§ YOUR GOAL: Copy the entries that appear below in full, leaving out any picture among them.

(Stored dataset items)
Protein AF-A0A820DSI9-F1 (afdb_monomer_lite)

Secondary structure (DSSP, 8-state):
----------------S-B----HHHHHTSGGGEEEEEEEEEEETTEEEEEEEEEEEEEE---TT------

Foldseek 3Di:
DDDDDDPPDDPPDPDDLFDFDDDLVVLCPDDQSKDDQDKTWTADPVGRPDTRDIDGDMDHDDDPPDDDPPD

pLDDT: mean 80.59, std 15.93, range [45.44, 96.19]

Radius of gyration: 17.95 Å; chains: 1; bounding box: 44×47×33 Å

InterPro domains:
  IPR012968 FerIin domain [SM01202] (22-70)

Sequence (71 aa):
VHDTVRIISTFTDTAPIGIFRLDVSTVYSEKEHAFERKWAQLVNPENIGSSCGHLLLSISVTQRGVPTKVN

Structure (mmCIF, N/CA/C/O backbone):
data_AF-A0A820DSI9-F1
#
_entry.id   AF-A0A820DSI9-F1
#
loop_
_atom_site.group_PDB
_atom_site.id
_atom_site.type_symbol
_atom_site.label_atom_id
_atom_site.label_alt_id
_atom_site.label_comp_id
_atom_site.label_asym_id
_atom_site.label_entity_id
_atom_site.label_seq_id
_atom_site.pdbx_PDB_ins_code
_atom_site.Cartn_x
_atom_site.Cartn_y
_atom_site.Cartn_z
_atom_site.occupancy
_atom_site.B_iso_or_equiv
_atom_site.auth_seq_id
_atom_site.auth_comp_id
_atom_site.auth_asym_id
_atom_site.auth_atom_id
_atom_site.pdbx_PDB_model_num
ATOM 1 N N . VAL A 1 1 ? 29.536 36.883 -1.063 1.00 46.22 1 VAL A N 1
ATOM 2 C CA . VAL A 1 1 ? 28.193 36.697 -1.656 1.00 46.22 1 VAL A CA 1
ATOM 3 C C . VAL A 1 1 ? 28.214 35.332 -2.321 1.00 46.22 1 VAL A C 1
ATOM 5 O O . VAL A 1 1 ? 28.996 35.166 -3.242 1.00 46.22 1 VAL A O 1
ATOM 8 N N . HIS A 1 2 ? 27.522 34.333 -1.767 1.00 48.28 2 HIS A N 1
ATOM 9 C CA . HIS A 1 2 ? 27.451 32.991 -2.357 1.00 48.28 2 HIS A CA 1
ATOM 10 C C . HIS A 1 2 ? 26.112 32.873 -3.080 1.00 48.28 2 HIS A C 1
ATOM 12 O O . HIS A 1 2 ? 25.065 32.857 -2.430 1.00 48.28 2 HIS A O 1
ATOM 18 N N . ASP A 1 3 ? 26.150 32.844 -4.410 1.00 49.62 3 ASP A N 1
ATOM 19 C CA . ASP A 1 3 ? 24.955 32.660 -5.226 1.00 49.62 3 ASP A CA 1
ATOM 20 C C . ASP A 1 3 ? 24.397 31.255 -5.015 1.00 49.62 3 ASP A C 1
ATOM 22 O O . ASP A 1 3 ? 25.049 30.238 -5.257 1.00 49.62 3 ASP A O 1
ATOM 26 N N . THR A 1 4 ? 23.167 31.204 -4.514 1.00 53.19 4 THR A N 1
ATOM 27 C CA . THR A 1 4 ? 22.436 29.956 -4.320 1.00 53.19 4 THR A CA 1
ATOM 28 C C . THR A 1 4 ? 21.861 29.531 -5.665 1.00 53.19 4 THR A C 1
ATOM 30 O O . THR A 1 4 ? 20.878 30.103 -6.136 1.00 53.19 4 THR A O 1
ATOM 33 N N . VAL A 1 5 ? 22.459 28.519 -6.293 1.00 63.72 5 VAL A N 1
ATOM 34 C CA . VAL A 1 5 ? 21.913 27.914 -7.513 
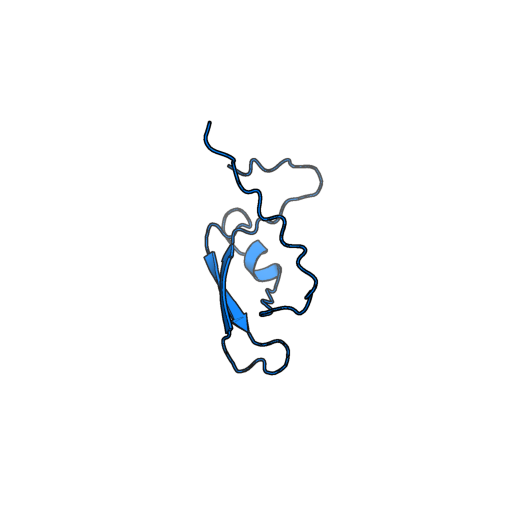1.00 63.72 5 VAL A CA 1
ATOM 35 C C . VAL A 1 5 ? 20.664 27.112 -7.143 1.00 63.72 5 VAL A C 1
ATOM 37 O O . VAL A 1 5 ? 20.743 26.040 -6.547 1.00 63.72 5 VAL A O 1
ATOM 40 N N . ARG A 1 6 ? 19.486 27.638 -7.490 1.00 54.66 6 ARG A N 1
ATOM 41 C CA . ARG A 1 6 ? 18.224 26.893 -7.432 1.00 54.66 6 ARG A CA 1
ATOM 42 C C . ARG A 1 6 ? 18.094 26.039 -8.688 1.00 54.66 6 ARG A C 1
ATOM 44 O O . ARG A 1 6 ? 17.757 26.549 -9.752 1.00 54.66 6 ARG A O 1
ATOM 51 N N . ILE A 1 7 ? 18.329 24.737 -8.558 1.00 63.19 7 ILE A N 1
ATOM 52 C CA . ILE A 1 7 ? 17.982 23.773 -9.605 1.00 63.19 7 ILE A CA 1
ATOM 53 C C . ILE A 1 7 ? 16.467 23.553 -9.537 1.00 63.19 7 ILE A C 1
ATOM 55 O O . ILE A 1 7 ? 15.973 22.841 -8.666 1.00 63.19 7 ILE A O 1
ATOM 59 N N . ILE A 1 8 ? 15.723 24.195 -10.437 1.00 62.31 8 ILE A N 1
ATOM 60 C CA . ILE A 1 8 ? 14.306 23.898 -10.663 1.00 62.31 8 ILE A CA 1
ATOM 61 C C . ILE A 1 8 ? 14.261 22.831 -11.756 1.00 62.31 8 ILE A C 1
ATOM 63 O O . ILE A 1 8 ? 14.259 23.146 -12.943 1.00 62.31 8 ILE A O 1
ATOM 67 N N . SER A 1 9 ? 14.2
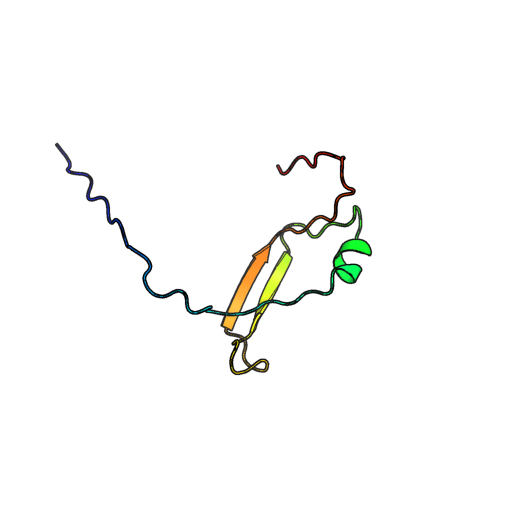92 21.560 -11.356 1.00 58.31 9 SER A N 1
ATOM 68 C CA . SER A 1 9 ? 14.040 20.463 -12.290 1.00 58.31 9 SER A CA 1
ATOM 69 C C . SER A 1 9 ? 12.538 20.380 -12.543 1.00 58.31 9 SER A C 1
ATOM 71 O O . SER A 1 9 ? 11.756 20.163 -11.617 1.00 58.31 9 SER A O 1
ATOM 73 N N . THR A 1 10 ? 12.122 20.595 -13.788 1.00 59.69 10 THR A N 1
ATOM 74 C CA . THR A 1 10 ? 10.771 20.258 -14.235 1.00 59.69 10 THR A CA 1
ATOM 75 C C . THR A 1 10 ? 10.767 18.765 -14.537 1.00 59.69 10 THR A C 1
ATOM 77 O O . THR A 1 10 ? 11.390 18.312 -15.490 1.00 59.69 10 THR A O 1
ATOM 80 N N . PHE A 1 11 ? 10.118 17.979 -13.679 1.00 61.75 11 PHE A N 1
ATOM 81 C CA . PHE A 1 11 ? 9.969 16.541 -13.886 1.00 61.75 11 PHE A CA 1
ATOM 82 C C . PHE A 1 11 ? 8.995 16.334 -15.061 1.00 61.75 11 PHE A C 1
ATOM 84 O O . PHE A 1 11 ? 7.786 16.467 -14.889 1.00 61.75 11 PHE A O 1
ATOM 91 N N . THR A 1 12 ? 9.510 16.131 -16.279 1.00 63.38 12 THR A N 1
ATOM 92 C CA . THR A 1 12 ? 8.686 15.959 -17.493 1.00 63.38 12 THR A CA 1
ATOM 93 C C . THR A 1 12 ? 8.241 14.518 -17.710 1.00 63.38 12 THR A C 1
ATOM 95 O O . THR A 1 12 ? 7.283 14.284 -18.442 1.00 63.38 12 THR A O 1
ATOM 98 N N . ASP A 1 13 ? 8.927 13.559 -17.089 1.00 71.62 13 ASP A N 1
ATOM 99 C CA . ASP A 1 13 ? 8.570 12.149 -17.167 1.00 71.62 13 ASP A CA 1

§ EXERCISE RESULT:
Protein AF-A0A820DSI9-F1 (afdb_monomer_lite)

Secondary structure (DSSP, 8-state):
----------------S-B----HHHHHTSGGGEEEEEEEEEEETTEEEEEEEEEEEEEE---TT------

Foldseek 3Di:
DDDDDDPPDDPPDPDDLFDFDDDLVVLCPDDQSKDDQDKTWTADPVGRPDTRDIDGDMDHDDDPPDDDPPD

pLDDT: mean 80.59, std 15.93, range [45.44, 96.19]

Radius of gyration: 17.95 Å; chains: 1; bounding box: 44×47×33 Å

InterPro domains:
  IPR012968 FerIin domain [SM01202] (22-70)

Sequence (71 aa):
VHDTVRIISTFTDTAPIGIFRLDVSTVYSEKEHAFERKWAQLVNPENIGSSCGHLLLSISVTQRGVPTKVN

Structure (mmCIF, N/CA/C/O backbone):
data_AF-A0A820DSI9-F1
#
_entry.id   AF-A0A820DSI9-F1
#
loop_
_atom_site.group_PDB
_atom_site.id
_atom_site.type_symbol
_atom_site.label_atom_id
_atom_site.label_alt_id
_atom_site.label_comp_id
_atom_site.label_asym_id
_atom_site.label_entity_id
_atom_site.label_seq_id
_atom_site.pdbx_PDB_ins_code
_atom_site.Cartn_x
_atom_site.Cartn_y
_atom_site.Cartn_z
_atom_site.occupancy
_atom_site.B_iso_or_equiv
_atom_site.auth_seq_id
_atom_site.auth_comp_id
_atom_site.auth_asym_id
_atom_site.auth_atom_id
_atom_site.pdbx_PDB_model_num
ATOM 1 N N . VAL A 1 1 ? 29.536 36.883 -1.063 1.00 46.22 1 VAL A N 1
ATOM 2 C CA . VAL A 1 1 ? 28.193 36.697 -1.656 1.00 46.22 1 VAL A CA 1
ATOM 3 C C . VAL A 1 1 ? 28.214 35.332 -2.321 1.00 46.22 1 VAL A C 1
ATOM 5 O O . VAL A 1 1 ? 28.996 35.166 -3.242 1.00 46.22 1 VAL A O 1
ATOM 8 N N . HIS A 1 2 ? 27.522 34.333 -1.767 1.00 48.28 2 HIS A N 1
ATOM 9 C CA . HIS A 1 2 ? 27.451 32.991 -2.357 1.00 48.28 2 HIS A CA 1
ATOM 10 C C . HIS A 1 2 ? 26.112 32.873 -3.080 1.00 48.28 2 HIS A C 1
ATOM 12 O O . HIS A 1 2 ? 25.065 32.857 -2.430 1.00 48.28 2 HIS A O 1
ATOM 18 N N . ASP A 1 3 ? 26.150 32.844 -4.410 1.00 49.62 3 ASP A N 1
ATOM 19 C CA . ASP A 1 3 ? 24.955 32.660 -5.226 1.00 49.62 3 ASP A CA 1
ATOM 20 C C . ASP A 1 3 ? 24.397 31.255 -5.015 1.00 49.62 3 ASP A C 1
ATOM 22 O O . ASP A 1 3 ? 25.049 30.238 -5.257 1.00 49.62 3 ASP A O 1
ATOM 26 N N . THR A 1 4 ? 23.167 31.204 -4.514 1.00 53.19 4 THR A N 1
ATOM 27 C CA . THR A 1 4 ? 22.436 29.956 -4.320 1.00 53.19 4 THR A CA 1
ATOM 28 C C . THR A 1 4 ? 21.861 29.531 -5.665 1.00 53.19 4 THR A C 1
ATOM 30 O O . THR A 1 4 ? 20.878 30.103 -6.136 1.00 53.19 4 THR A O 1
ATOM 33 N N . VAL A 1 5 ? 22.459 28.519 -6.293 1.00 63.72 5 VAL A N 1
ATOM 34 C CA . VAL A 1 5 ? 21.913 27.914 -7.513 
1.00 63.72 5 VAL A CA 1
ATOM 35 C C . VAL A 1 5 ? 20.664 27.112 -7.143 1.00 63.72 5 VAL A C 1
ATOM 37 O O . VAL A 1 5 ? 20.743 26.040 -6.547 1.00 63.72 5 VAL A O 1
ATOM 40 N N . ARG A 1 6 ? 19.486 27.638 -7.490 1.00 54.66 6 ARG A N 1
ATOM 41 C CA . ARG A 1 6 ? 18.224 26.893 -7.432 1.00 54.66 6 ARG A CA 1
ATOM 42 C C . ARG A 1 6 ? 18.094 26.039 -8.688 1.00 54.66 6 ARG A C 1
ATOM 44 O O . ARG A 1 6 ? 17.757 26.549 -9.752 1.00 54.66 6 ARG A O 1
ATOM 51 N N . ILE A 1 7 ? 18.329 24.737 -8.558 1.00 63.19 7 ILE A N 1
ATOM 52 C CA . ILE A 1 7 ? 17.982 23.773 -9.605 1.00 63.19 7 ILE A CA 1
ATOM 53 C C . ILE A 1 7 ? 16.467 23.553 -9.537 1.00 63.19 7 ILE A C 1
ATOM 55 O O . ILE A 1 7 ? 15.973 22.841 -8.666 1.00 63.19 7 ILE A O 1
ATOM 59 N N . ILE A 1 8 ? 15.723 24.195 -10.437 1.00 62.31 8 ILE A N 1
ATOM 60 C CA . ILE A 1 8 ? 14.306 23.898 -10.663 1.00 62.31 8 ILE A CA 1
ATOM 61 C C . ILE A 1 8 ? 14.261 22.831 -11.756 1.00 62.31 8 ILE A C 1
ATOM 63 O O . ILE A 1 8 ? 14.259 23.146 -12.943 1.00 62.31 8 ILE A O 1
ATOM 67 N N . SER A 1 9 ? 14.2
92 21.560 -11.356 1.00 58.31 9 SER A N 1
ATOM 68 C CA . SER A 1 9 ? 14.040 20.463 -12.290 1.00 58.31 9 SER A CA 1
ATOM 69 C C . SER A 1 9 ? 12.538 20.380 -12.543 1.00 58.31 9 SER A C 1
ATOM 71 O O . SER A 1 9 ? 11.756 20.163 -11.617 1.00 58.31 9 SER A O 1
ATOM 73 N N . THR A 1 10 ? 12.122 20.595 -13.788 1.00 59.69 10 THR A N 1
ATOM 74 C CA . THR A 1 10 ? 10.771 20.258 -14.235 1.00 59.69 10 THR A CA 1
ATOM 75 C C . THR A 1 10 ? 10.767 18.765 -14.537 1.00 59.69 10 THR A C 1
ATOM 77 O O . THR A 1 10 ? 11.390 18.312 -15.490 1.00 59.69 10 THR A O 1
ATOM 80 N N . PHE A 1 11 ? 10.118 17.979 -13.679 1.00 61.75 11 PHE A N 1
ATOM 81 C CA . PHE A 1 11 ? 9.969 16.541 -13.886 1.00 61.75 11 PHE A CA 1
ATOM 82 C C . PHE A 1 11 ? 8.995 16.334 -15.061 1.00 61.75 11 PHE A C 1
ATOM 84 O O . PHE A 1 11 ? 7.786 16.467 -14.889 1.00 61.75 11 PHE A O 1
ATOM 91 N N . THR A 1 12 ? 9.510 16.131 -16.279 1.00 63.38 12 THR A N 1
ATOM 92 C CA . THR A 1 12 ? 8.686 15.959 -17.493 1.00 63.38 12 THR A CA 1
ATOM 93 C C . THR A 1 12 ? 8.241 14.518 -17.710 1.00 63.38 12 THR A C 1
ATOM 95 O O . THR A 1 12 ? 7.283 14.284 -18.442 1.00 63.38 12 THR A O 1
ATOM 98 N N . ASP A 1 13 ? 8.927 13.559 -17.089 1.00 71.62 13 ASP A N 1
ATOM 99 C CA . ASP A 1 13 ? 8.570 12.149 -17.167 1.00 71.62 13 ASP A CA 1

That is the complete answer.